§ **Exercise**: Print nothing except the lines of the listing below from the line with "ATOM 234 C C" to the line with "ATOM 294 C C", each exactly as written, both ends included.

§ **Extracted information**:
________________

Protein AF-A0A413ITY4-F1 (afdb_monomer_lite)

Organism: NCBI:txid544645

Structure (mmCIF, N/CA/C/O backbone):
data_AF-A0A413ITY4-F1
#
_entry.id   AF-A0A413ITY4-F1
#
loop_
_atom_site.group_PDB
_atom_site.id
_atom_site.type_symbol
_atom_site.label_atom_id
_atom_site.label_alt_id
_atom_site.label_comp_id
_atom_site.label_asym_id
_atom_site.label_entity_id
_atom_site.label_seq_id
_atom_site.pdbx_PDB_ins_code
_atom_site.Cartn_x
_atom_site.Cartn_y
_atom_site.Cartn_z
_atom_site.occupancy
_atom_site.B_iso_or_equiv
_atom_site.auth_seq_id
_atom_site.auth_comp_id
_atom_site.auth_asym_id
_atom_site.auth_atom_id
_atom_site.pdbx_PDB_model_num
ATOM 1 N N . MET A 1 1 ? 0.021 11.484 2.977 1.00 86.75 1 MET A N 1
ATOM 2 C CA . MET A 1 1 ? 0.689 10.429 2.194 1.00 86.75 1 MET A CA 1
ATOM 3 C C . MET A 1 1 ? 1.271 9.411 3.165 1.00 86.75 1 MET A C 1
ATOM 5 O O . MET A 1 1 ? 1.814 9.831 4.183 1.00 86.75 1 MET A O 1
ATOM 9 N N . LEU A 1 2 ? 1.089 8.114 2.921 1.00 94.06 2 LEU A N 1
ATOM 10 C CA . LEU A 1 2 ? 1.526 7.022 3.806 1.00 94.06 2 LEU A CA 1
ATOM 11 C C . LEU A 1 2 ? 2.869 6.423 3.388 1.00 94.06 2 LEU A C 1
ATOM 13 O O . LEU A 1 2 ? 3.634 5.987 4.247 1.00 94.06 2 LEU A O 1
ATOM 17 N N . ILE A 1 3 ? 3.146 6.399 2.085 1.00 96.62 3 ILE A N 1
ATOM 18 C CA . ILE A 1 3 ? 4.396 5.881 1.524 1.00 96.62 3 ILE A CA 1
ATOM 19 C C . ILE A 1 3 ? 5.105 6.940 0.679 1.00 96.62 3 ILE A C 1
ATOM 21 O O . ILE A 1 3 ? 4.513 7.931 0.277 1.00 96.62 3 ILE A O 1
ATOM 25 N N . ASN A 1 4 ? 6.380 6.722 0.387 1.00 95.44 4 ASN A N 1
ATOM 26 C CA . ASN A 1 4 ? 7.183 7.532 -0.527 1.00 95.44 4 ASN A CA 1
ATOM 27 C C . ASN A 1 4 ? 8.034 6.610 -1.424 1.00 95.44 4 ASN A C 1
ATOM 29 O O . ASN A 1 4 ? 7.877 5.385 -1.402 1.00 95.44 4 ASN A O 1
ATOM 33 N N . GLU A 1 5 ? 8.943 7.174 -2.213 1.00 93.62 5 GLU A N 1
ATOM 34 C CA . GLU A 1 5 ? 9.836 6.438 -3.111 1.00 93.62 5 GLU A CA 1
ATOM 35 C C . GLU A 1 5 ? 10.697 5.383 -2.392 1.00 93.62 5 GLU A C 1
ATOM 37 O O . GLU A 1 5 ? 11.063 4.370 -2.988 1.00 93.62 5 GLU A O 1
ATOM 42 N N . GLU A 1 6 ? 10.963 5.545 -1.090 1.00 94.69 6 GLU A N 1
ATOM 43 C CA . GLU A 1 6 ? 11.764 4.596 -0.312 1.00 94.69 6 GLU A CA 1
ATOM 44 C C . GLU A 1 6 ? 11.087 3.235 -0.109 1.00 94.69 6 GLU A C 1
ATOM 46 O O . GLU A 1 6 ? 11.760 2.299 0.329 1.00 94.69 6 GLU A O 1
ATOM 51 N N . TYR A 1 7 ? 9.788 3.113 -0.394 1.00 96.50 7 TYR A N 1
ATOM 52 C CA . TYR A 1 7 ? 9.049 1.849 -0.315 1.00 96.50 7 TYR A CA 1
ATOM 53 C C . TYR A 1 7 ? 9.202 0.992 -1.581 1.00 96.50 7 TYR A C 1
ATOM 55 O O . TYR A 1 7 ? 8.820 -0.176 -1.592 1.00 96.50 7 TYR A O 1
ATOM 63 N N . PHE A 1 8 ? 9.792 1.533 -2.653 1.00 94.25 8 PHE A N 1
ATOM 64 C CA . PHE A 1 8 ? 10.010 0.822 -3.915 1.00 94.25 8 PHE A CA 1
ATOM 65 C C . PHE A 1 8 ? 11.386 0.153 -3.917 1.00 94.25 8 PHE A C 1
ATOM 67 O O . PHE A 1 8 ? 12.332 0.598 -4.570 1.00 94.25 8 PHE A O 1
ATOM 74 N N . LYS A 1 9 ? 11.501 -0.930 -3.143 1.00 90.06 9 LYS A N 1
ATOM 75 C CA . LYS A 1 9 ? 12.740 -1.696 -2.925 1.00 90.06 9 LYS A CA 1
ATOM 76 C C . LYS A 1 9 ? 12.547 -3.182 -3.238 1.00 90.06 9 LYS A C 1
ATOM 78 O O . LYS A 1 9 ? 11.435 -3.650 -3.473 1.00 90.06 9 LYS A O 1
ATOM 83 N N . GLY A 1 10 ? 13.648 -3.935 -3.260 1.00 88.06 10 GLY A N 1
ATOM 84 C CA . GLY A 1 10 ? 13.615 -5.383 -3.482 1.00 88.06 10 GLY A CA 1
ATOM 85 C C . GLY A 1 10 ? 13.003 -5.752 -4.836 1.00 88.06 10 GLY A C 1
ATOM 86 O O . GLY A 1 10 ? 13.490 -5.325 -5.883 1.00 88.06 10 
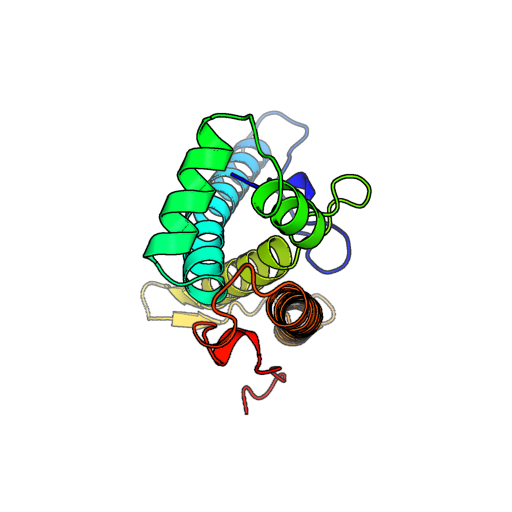GLY A O 1
ATOM 87 N N . GLU A 1 11 ? 11.937 -6.554 -4.826 1.00 86.44 11 GLU A N 1
ATOM 88 C CA . GLU A 1 11 ? 11.299 -7.055 -6.050 1.00 86.44 11 GLU A CA 1
ATOM 89 C C . GLU A 1 11 ? 10.542 -5.965 -6.836 1.00 86.44 11 GLU A C 1
ATOM 91 O O . GLU A 1 11 ? 10.501 -6.025 -8.071 1.00 86.44 11 GLU A O 1
ATOM 96 N N . ILE A 1 12 ? 10.037 -4.931 -6.150 1.00 91.69 12 ILE A N 1
ATOM 97 C CA . ILE A 1 12 ? 9.308 -3.796 -6.746 1.00 91.69 12 ILE A CA 1
ATOM 98 C C . ILE A 1 12 ? 10.186 -2.562 -6.995 1.00 91.69 12 ILE A C 1
ATOM 100 O O . ILE A 1 12 ? 9.675 -1.461 -7.195 1.00 91.69 12 ILE A O 1
ATOM 104 N N . VAL A 1 13 ? 11.512 -2.732 -7.002 1.00 90.25 13 VAL A N 1
ATOM 105 C CA . VAL A 1 13 ? 12.447 -1.637 -7.279 1.00 90.25 13 VAL A CA 1
ATOM 106 C C . VAL A 1 13 ? 12.157 -0.971 -8.629 1.00 90.25 13 VAL A C 1
ATOM 108 O O . VAL A 1 13 ? 11.916 -1.640 -9.643 1.00 90.25 13 VAL A O 1
ATOM 111 N N . ILE A 1 14 ? 12.196 0.361 -8.633 1.00 86.38 14 ILE A N 1
ATOM 112 C CA . ILE A 1 14 ? 12.107 1.193 -9.834 1.00 86.38 14 ILE A CA 1
ATOM 113 C C . ILE A 1 14 ? 13.482 1.822 -10.064 1.00 86.38 14 ILE A C 1
ATOM 115 O O . ILE A 1 14 ? 14.055 2.460 -9.183 1.00 86.38 14 ILE A O 1
ATOM 119 N N . SER A 1 15 ? 14.045 1.581 -11.245 1.00 82.94 15 SER A N 1
ATOM 120 C CA . SER A 1 15 ? 15.369 2.078 -11.621 1.00 82.94 15 SER A CA 1
ATOM 121 C C . SER A 1 15 ? 15.330 3.559 -11.995 1.00 82.94 15 SER A C 1
ATOM 123 O O . SER A 1 15 ? 14.293 4.075 -12.399 1.00 82.94 15 SER A O 1
ATOM 125 N N . ASN A 1 16 ? 16.490 4.219 -11.928 1.00 79.25 16 ASN A N 1
ATOM 126 C CA . ASN A 1 16 ? 16.683 5.600 -12.385 1.00 79.25 16 ASN A CA 1
ATOM 127 C C . ASN A 1 16 ? 15.768 6.624 -11.692 1.00 79.25 16 ASN A C 1
ATOM 129 O O . ASN A 1 16 ? 15.291 7.542 -12.349 1.00 79.25 16 ASN A O 1
ATOM 133 N N . LEU A 1 17 ? 15.524 6.467 -10.387 1.00 79.31 17 LEU A N 1
ATOM 134 C CA . LEU A 1 17 ? 14.830 7.474 -9.569 1.00 79.31 17 LEU A CA 1
ATOM 135 C C . LEU A 1 17 ? 15.782 8.536 -9.003 1.00 79.31 17 LEU A C 1
ATOM 137 O O . LEU A 1 17 ? 15.383 9.671 -8.790 1.00 79.31 17 LEU A O 1
ATOM 141 N N . ASN A 1 18 ? 17.051 8.175 -8.799 1.00 68.56 18 ASN A N 1
ATOM 142 C CA . ASN A 1 18 ? 18.085 9.059 -8.270 1.00 68.56 18 ASN A CA 1
ATOM 143 C C . ASN A 1 18 ? 19.286 9.039 -9.219 1.00 68.56 18 ASN A C 1
ATOM 145 O O . ASN A 1 18 ? 19.761 7.961 -9.582 1.00 68.56 18 ASN A O 1
ATOM 149 N N . SER A 1 19 ? 19.797 10.208 -9.609 1.00 66.88 19 SER A N 1
ATOM 150 C CA . SER A 1 19 ? 21.062 10.315 -10.346 1.00 66.88 19 SER A CA 1
ATOM 151 C C . SER A 1 19 ? 22.111 10.996 -9.477 1.00 66.88 19 SER A C 1
ATOM 153 O O . SER A 1 19 ? 21.821 12.005 -8.836 1.00 66.88 19 SER A O 1
ATOM 155 N N . VAL A 1 20 ? 23.342 10.494 -9.527 1.00 55.44 20 VAL A N 1
ATOM 156 C CA . VAL A 1 20 ? 24.511 11.172 -8.964 1.00 55.44 20 VAL A CA 1
ATOM 157 C C . VAL A 1 20 ? 25.285 11.782 -10.134 1.00 55.44 20 VAL A C 1
ATOM 159 O O . VAL A 1 20 ? 26.048 11.089 -10.800 1.00 55.44 20 VAL A O 1
ATOM 162 N N . GLY A 1 21 ? 25.036 13.057 -10.445 1.00 58.53 21 GLY A N 1
ATOM 163 C CA . GLY A 1 21 ? 25.745 13.776 -11.510 1.00 58.53 21 GLY A CA 1
ATOM 164 C C . GLY A 1 21 ? 24.988 14.982 -12.071 1.00 58.53 21 GLY A C 1
ATOM 165 O O . GLY A 1 21 ? 23.797 15.151 -11.827 1.00 58.53 21 GLY A O 1
ATOM 166 N N . ASN A 1 22 ? 25.691 15.810 -12.848 1.00 59.59 22 ASN A N 1
ATOM 167 C CA . ASN A 1 22 ? 25.119 16.943 -13.581 1.00 59.59 22 ASN A CA 1
ATOM 168 C C . ASN A 1 22 ? 24.930 16.550 -15.058 1.00 59.59 22 ASN A C 1
ATOM 170 O O . ASN A 1 22 ? 25.888 16.094 -15.682 1.00 59.59 22 ASN A O 1
ATOM 174 N N . GLY A 1 23 ? 23.731 16.730 -15.629 1.00 69.38 23 GLY A N 1
ATOM 175 C CA . GLY A 1 23 ? 23.477 16.532 -17.067 1.00 69.38 23 GLY A CA 1
ATOM 176 C C . GLY A 1 23 ? 22.145 15.843 -17.390 1.00 69.38 23 GLY A C 1
ATOM 177 O O . GLY A 1 23 ? 21.214 15.858 -16.595 1.00 69.38 23 GLY A O 1
ATOM 178 N N . ILE A 1 24 ? 22.050 15.212 -18.565 1.00 68.31 24 ILE A N 1
ATOM 179 C CA . ILE A 1 24 ? 20.822 14.549 -19.058 1.00 68.31 24 ILE A CA 1
ATOM 180 C C . ILE A 1 24 ? 20.340 13.445 -18.095 1.00 68.31 24 ILE A C 1
ATOM 182 O O . ILE A 1 24 ? 19.141 13.283 -17.876 1.00 68.31 24 ILE A O 1
ATOM 186 N N . SER A 1 25 ? 21.263 12.723 -17.453 1.00 69.06 25 SER A N 1
ATOM 187 C CA . SER A 1 25 ? 20.933 11.655 -16.500 1.00 69.06 25 SER A CA 1
ATOM 188 C C . SER A 1 25 ? 20.201 12.152 -15.249 1.00 69.06 25 SER A C 1
ATOM 190 O O . SER A 1 25 ? 19.376 11.416 -14.709 1.00 69.06 25 SER A O 1
ATOM 192 N N . SER A 1 26 ? 20.464 13.385 -14.794 1.00 72.50 26 SER A N 1
ATOM 193 C CA . SER A 1 26 ? 19.756 13.956 -13.642 1.00 72.50 26 SER A CA 1
ATOM 194 C C . SER A 1 26 ? 18.350 14.402 -13.999 1.00 72.50 26 SER A C 1
ATOM 196 O O . SER A 1 26 ? 17.429 14.145 -13.232 1.00 72.50 26 SER A O 1
ATOM 198 N N . GLN A 1 27 ? 18.161 14.956 -15.196 1.00 76.25 27 GLN A N 1
ATOM 199 C CA . GLN A 1 27 ? 16.839 15.326 -15.704 1.00 76.25 27 GLN A CA 1
ATOM 200 C C . GLN A 1 27 ? 15.929 14.101 -15.853 1.00 76.25 27 GLN A C 1
ATOM 202 O O . GLN A 1 27 ? 14.796 14.124 -15.384 1.00 76.25 27 GLN A O 1
ATOM 207 N N . ILE A 1 28 ? 16.442 13.005 -16.427 1.00 76.12 28 ILE A N 1
ATOM 208 C CA . ILE A 1 28 ? 15.684 11.750 -16.563 1.00 76.12 28 ILE A CA 1
ATOM 209 C C . ILE A 1 28 ? 15.291 11.195 -15.188 1.00 76.12 28 ILE A C 1
ATOM 211 O O . ILE A 1 28 ? 14.155 10.755 -15.006 1.00 76.12 28 ILE A O 1
ATOM 215 N N . ALA A 1 29 ? 16.206 11.224 -14.212 1.00 79.19 29 ALA A N 1
ATOM 216 C CA . ALA A 1 29 ? 15.905 10.746 -12.867 1.00 79.19 29 ALA A CA 1
ATOM 217 C C . ALA A 1 29 ? 14.822 11.585 -12.179 1.00 79.19 29 ALA A C 1
ATOM 219 O O . ALA A 1 29 ? 13.882 11.022 -11.621 1.00 79.19 29 ALA A O 1
ATOM 220 N N . SER A 1 30 ? 14.900 12.915 -12.291 1.00 81.38 30 SER A N 1
ATOM 221 C CA . SER A 1 30 ? 13.869 13.820 -11.777 1.00 81.38 30 SER A CA 1
ATOM 222 C C . SER A 1 30 ? 12.504 13.559 -12.416 1.00 81.38 30 SER A C 1
ATOM 224 O O . SER A 1 30 ? 11.527 13.416 -11.689 1.00 81.38 30 SER A O 1
ATOM 226 N N . SER A 1 31 ? 12.424 13.399 -13.741 1.00 84.44 31 SER A N 1
ATOM 227 C CA . SER A 1 31 ? 11.153 13.100 -14.418 1.00 84.44 31 SER A CA 1
ATOM 228 C C . SER A 1 31 ? 10.561 11.746 -14.007 1.00 84.44 31 SER A C 1
ATOM 230 O O . SER A 1 31 ? 9.351 11.632 -13.816 1.00 84.44 31 SER A O 1
ATOM 232 N N . ASN A 1 32 ? 11.394 10.715 -13.828 1.00 85.00 32 ASN A N 1
ATOM 233 C CA . ASN A 1 32 ? 10.925 9.410 -13.351 1.00 85.00 32 ASN A CA 1
ATOM 234 C C . ASN A 1 32 ? 10.433 9.465 -11.901 1.00 85.00 32 ASN A C 1
ATOM 236 O O . ASN A 1 32 ? 9.444 8.806 -11.571 1.00 85.00 32 ASN A O 1
ATOM 240 N N . LEU A 1 33 ? 11.110 10.238 -11.045 1.00 88.94 33 LEU A N 1
ATOM 241 C CA . LEU A 1 33 ? 10.695 10.461 -9.664 1.00 88.94 33 LEU A CA 1
ATOM 242 C C . LEU A 1 33 ? 9.369 11.225 -9.603 1.00 88.94 33 LEU A C 1
ATOM 244 O O . LEU A 1 33 ? 8.458 10.782 -8.914 1.00 88.94 33 LEU A O 1
ATOM 248 N N . GLU A 1 34 ? 9.218 12.308 -10.366 1.00 90.44 34 GLU A N 1
ATOM 249 C CA . GLU A 1 34 ? 7.958 13.056 -10.469 1.00 90.44 34 GLU A CA 1
ATOM 250 C C . GLU A 1 34 ? 6.803 12.162 -10.936 1.00 90.44 34 GLU A C 1
ATOM 252 O O . GLU A 1 34 ? 5.716 12.187 -10.352 1.00 90.44 34 GLU A O 1
ATOM 257 N N . LEU A 1 35 ? 7.048 11.309 -11.938 1.00 90.50 35 LEU A N 1
ATOM 258 C CA . LEU A 1 35 ? 6.064 10.331 -12.395 1.00 90.50 35 LEU A CA 1
ATOM 259 C C . LEU A 1 35 ? 5.690 9.350 -11.277 1.00 90.50 35 LEU A C 1
ATOM 261 O O . LEU A 1 35 ? 4.509 9.085 -11.064 1.00 90.50 35 LEU A O 1
ATOM 265 N N . LEU A 1 36 ? 6.669 8.811 -10.548 1.00 92.69 36 LEU A N 1
ATOM 266 C CA . LEU A 1 36 ? 6.398 7.908 -9.431 1.00 92.69 36 LEU A CA 1
ATOM 267 C C . LEU A 1 36 ? 5.578 8.596 -8.333 1.00 92.69 36 LEU A C 1
ATOM 269 O O . LEU A 1 36 ? 4.587 8.024 -7.884 1.00 92.69 36 LEU A O 1
ATOM 273 N N . LEU A 1 37 ? 5.945 9.816 -7.936 1.00 94.31 37 LEU A N 1
ATOM 274 C CA . LEU A 1 37 ? 5.225 10.588 -6.920 1.00 94.31 37 LEU A CA 1
ATOM 275 C C . LEU A 1 37 ? 3.768 10.835 -7.338 1.00 94.31 37 LEU A C 1
ATOM 277 O O . LEU A 1 37 ? 2.856 10.586 -6.552 1.00 94.31 37 LEU A O 1
ATOM 281 N N . PHE A 1 38 ? 3.522 11.177 -8.607 1.00 94.31 38 PHE A N 1
ATOM 282 C CA . PHE A 1 38 ? 2.163 11.280 -9.148 1.00 94.31 38 PHE A CA 1
ATOM 283 C C . PHE A 1 38 ? 1.378 9.960 -9.031 1.00 94.31 38 PHE A C 1
ATOM 285 O O . PHE A 1 38 ? 0.189 9.949 -8.692 1.00 94.31 38 PHE A O 1
ATOM 292 N N . PHE A 1 39 ? 2.026 8.826 -9.312 1.00 95.62 39 PHE A N 1
ATOM 293 C CA . PHE A 1 39 ? 1.405 7.510 -9.157 1.00 95.62 39 PHE A CA 1
ATOM 294 C C . PHE A 1 39 ? 1.126 7.176 -7.687 1.00 95.62 39 PHE A C 1
ATOM 296 O O . PHE A 1 39 ? 0.062 6.624 -7.404 1.00 95.62 39 PHE A O 1
ATOM 303 N N . ILE A 1 40 ? 2.023 7.528 -6.763 1.00 96.88 40 ILE A N 1
ATOM 304 C CA . ILE A 1 40 ? 1.800 7.369 -5.321 1.00 96.88 40 ILE A CA 1
ATOM 305 C C . ILE A 1 40 ? 0.559 8.165 -4.907 1.00 96.88 40 ILE A C 1
ATOM 307 O O . ILE A 1 40 ? -0.394 7.561 -4.416 1.00 96.88 40 ILE A O 1
ATOM 311 N N . ASP A 1 41 ? 0.502 9.463 -5.209 1.00 95.25 41 ASP A N 1
ATOM 312 C CA . ASP A 1 41 ? -0.624 10.331 -4.840 1.00 95.25 41 ASP A CA 1
ATOM 313 C C . ASP A 1 41 ? -1.968 9.793 -5.351 1.00 95.25 41 ASP A C 1
ATOM 315 O O . ASP A 1 41 ? -2.966 9.714 -4.625 1.00 95.25 41 ASP A O 1
ATOM 319 N N . LYS A 1 42 ? -2.002 9.369 -6.619 1.00 95.69 42 LYS A N 1
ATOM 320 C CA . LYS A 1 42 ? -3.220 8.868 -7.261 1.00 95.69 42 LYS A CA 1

________________

§ **Exercise output**:
ATOM 234 C C . ASN A 1 32 ? 10.433 9.465 -11.901 1.00 85.00 32 ASN A C 1
ATOM 236 O O . ASN A 1 32 ? 9.444 8.806 -11.571 1.00 85.00 32 ASN A O 1
ATOM 240 N N . LEU A 1 33 ? 11.110 10.238 -11.045 1.00 88.94 33 LEU A N 1
ATOM 241 C CA . LEU A 1 33 ? 10.695 10.461 -9.664 1.00 88.94 33 LEU A CA 1
ATOM 242 C C . LEU A 1 33 ? 9.369 11.225 -9.603 1.00 88.94 33 LEU A C 1
ATOM 244 O O . LEU A 1 33 ? 8.458 10.782 -8.914 1.00 88.94 33 LEU A O 1
ATOM 248 N N . GLU A 1 34 ? 9.218 12.308 -10.366 1.00 90.44 34 GLU A N 1
ATOM 249 C CA . GLU A 1 34 ? 7.958 13.056 -10.469 1.00 90.44 34 GLU A CA 1
ATOM 250 C C . GLU A 1 34 ? 6.803 12.162 -10.936 1.00 90.44 34 GLU A C 1
ATOM 252 O O . GLU A 1 34 ? 5.716 12.187 -10.352 1.00 90.44 34 GLU A O 1
ATOM 257 N N . LEU A 1 35 ? 7.048 11.309 -11.938 1.00 90.50 35 LEU A N 1
ATOM 258 C CA . LEU A 1 35 ? 6.064 10.331 -12.395 1.00 90.50 35 LEU A CA 1
ATOM 259 C C . LEU A 1 35 ? 5.690 9.350 -11.277 1.00 90.50 35 LEU A C 1
ATOM 261 O O . LEU A 1 35 ? 4.509 9.085 -11.064 1.00 90.50 35 LEU A O 1
ATOM 265 N N . LEU A 1 36 ? 6.669 8.811 -10.548 1.00 92.69 36 LEU A N 1
ATOM 266 C CA . LEU A 1 36 ? 6.398 7.908 -9.431 1.00 92.69 36 LEU A CA 1
ATOM 267 C C . LEU A 1 36 ? 5.578 8.596 -8.333 1.00 92.69 36 LEU A C 1
ATOM 269 O O . LEU A 1 36 ? 4.587 8.024 -7.884 1.00 92.69 36 LEU A O 1
ATOM 273 N N . LEU A 1 37 ? 5.945 9.816 -7.936 1.00 94.31 37 LEU A N 1
ATOM 274 C CA . LEU A 1 37 ? 5.225 10.588 -6.920 1.00 94.31 37 LEU A CA 1
ATOM 275 C C . LEU A 1 37 ? 3.768 10.835 -7.338 1.00 94.31 37 LEU A C 1
ATOM 277 O O . LEU A 1 37 ? 2.856 10.586 -6.552 1.00 94.31 37 LEU A O 1
ATOM 281 N N . PHE A 1 38 ? 3.522 11.177 -8.607 1.00 94.31 38 PHE A N 1
ATOM 282 C CA . PHE A 1 38 ? 2.163 11.280 -9.148 1.00 94.31 38 PHE A CA 1
ATOM 283 C C . PHE A 1 38 ? 1.378 9.960 -9.031 1.00 94.31 38 PHE A C 1
ATOM 285 O O . PHE A 1 38 ? 0.189 9.949 -8.692 1.00 94.31 38 PHE A O 1
ATOM 292 N N . PHE A 1 39 ? 2.026 8.826 -9.312 1.00 95.62 39 PHE A N 1
ATOM 293 C CA . PHE A 1 39 ? 1.405 7.510 -9.157 1.00 95.62 39 PHE A CA 1
ATOM 294 C C . PHE A 1 39 ? 1.126 7.176 -7.687 1.00 95.62 39 PHE A C 1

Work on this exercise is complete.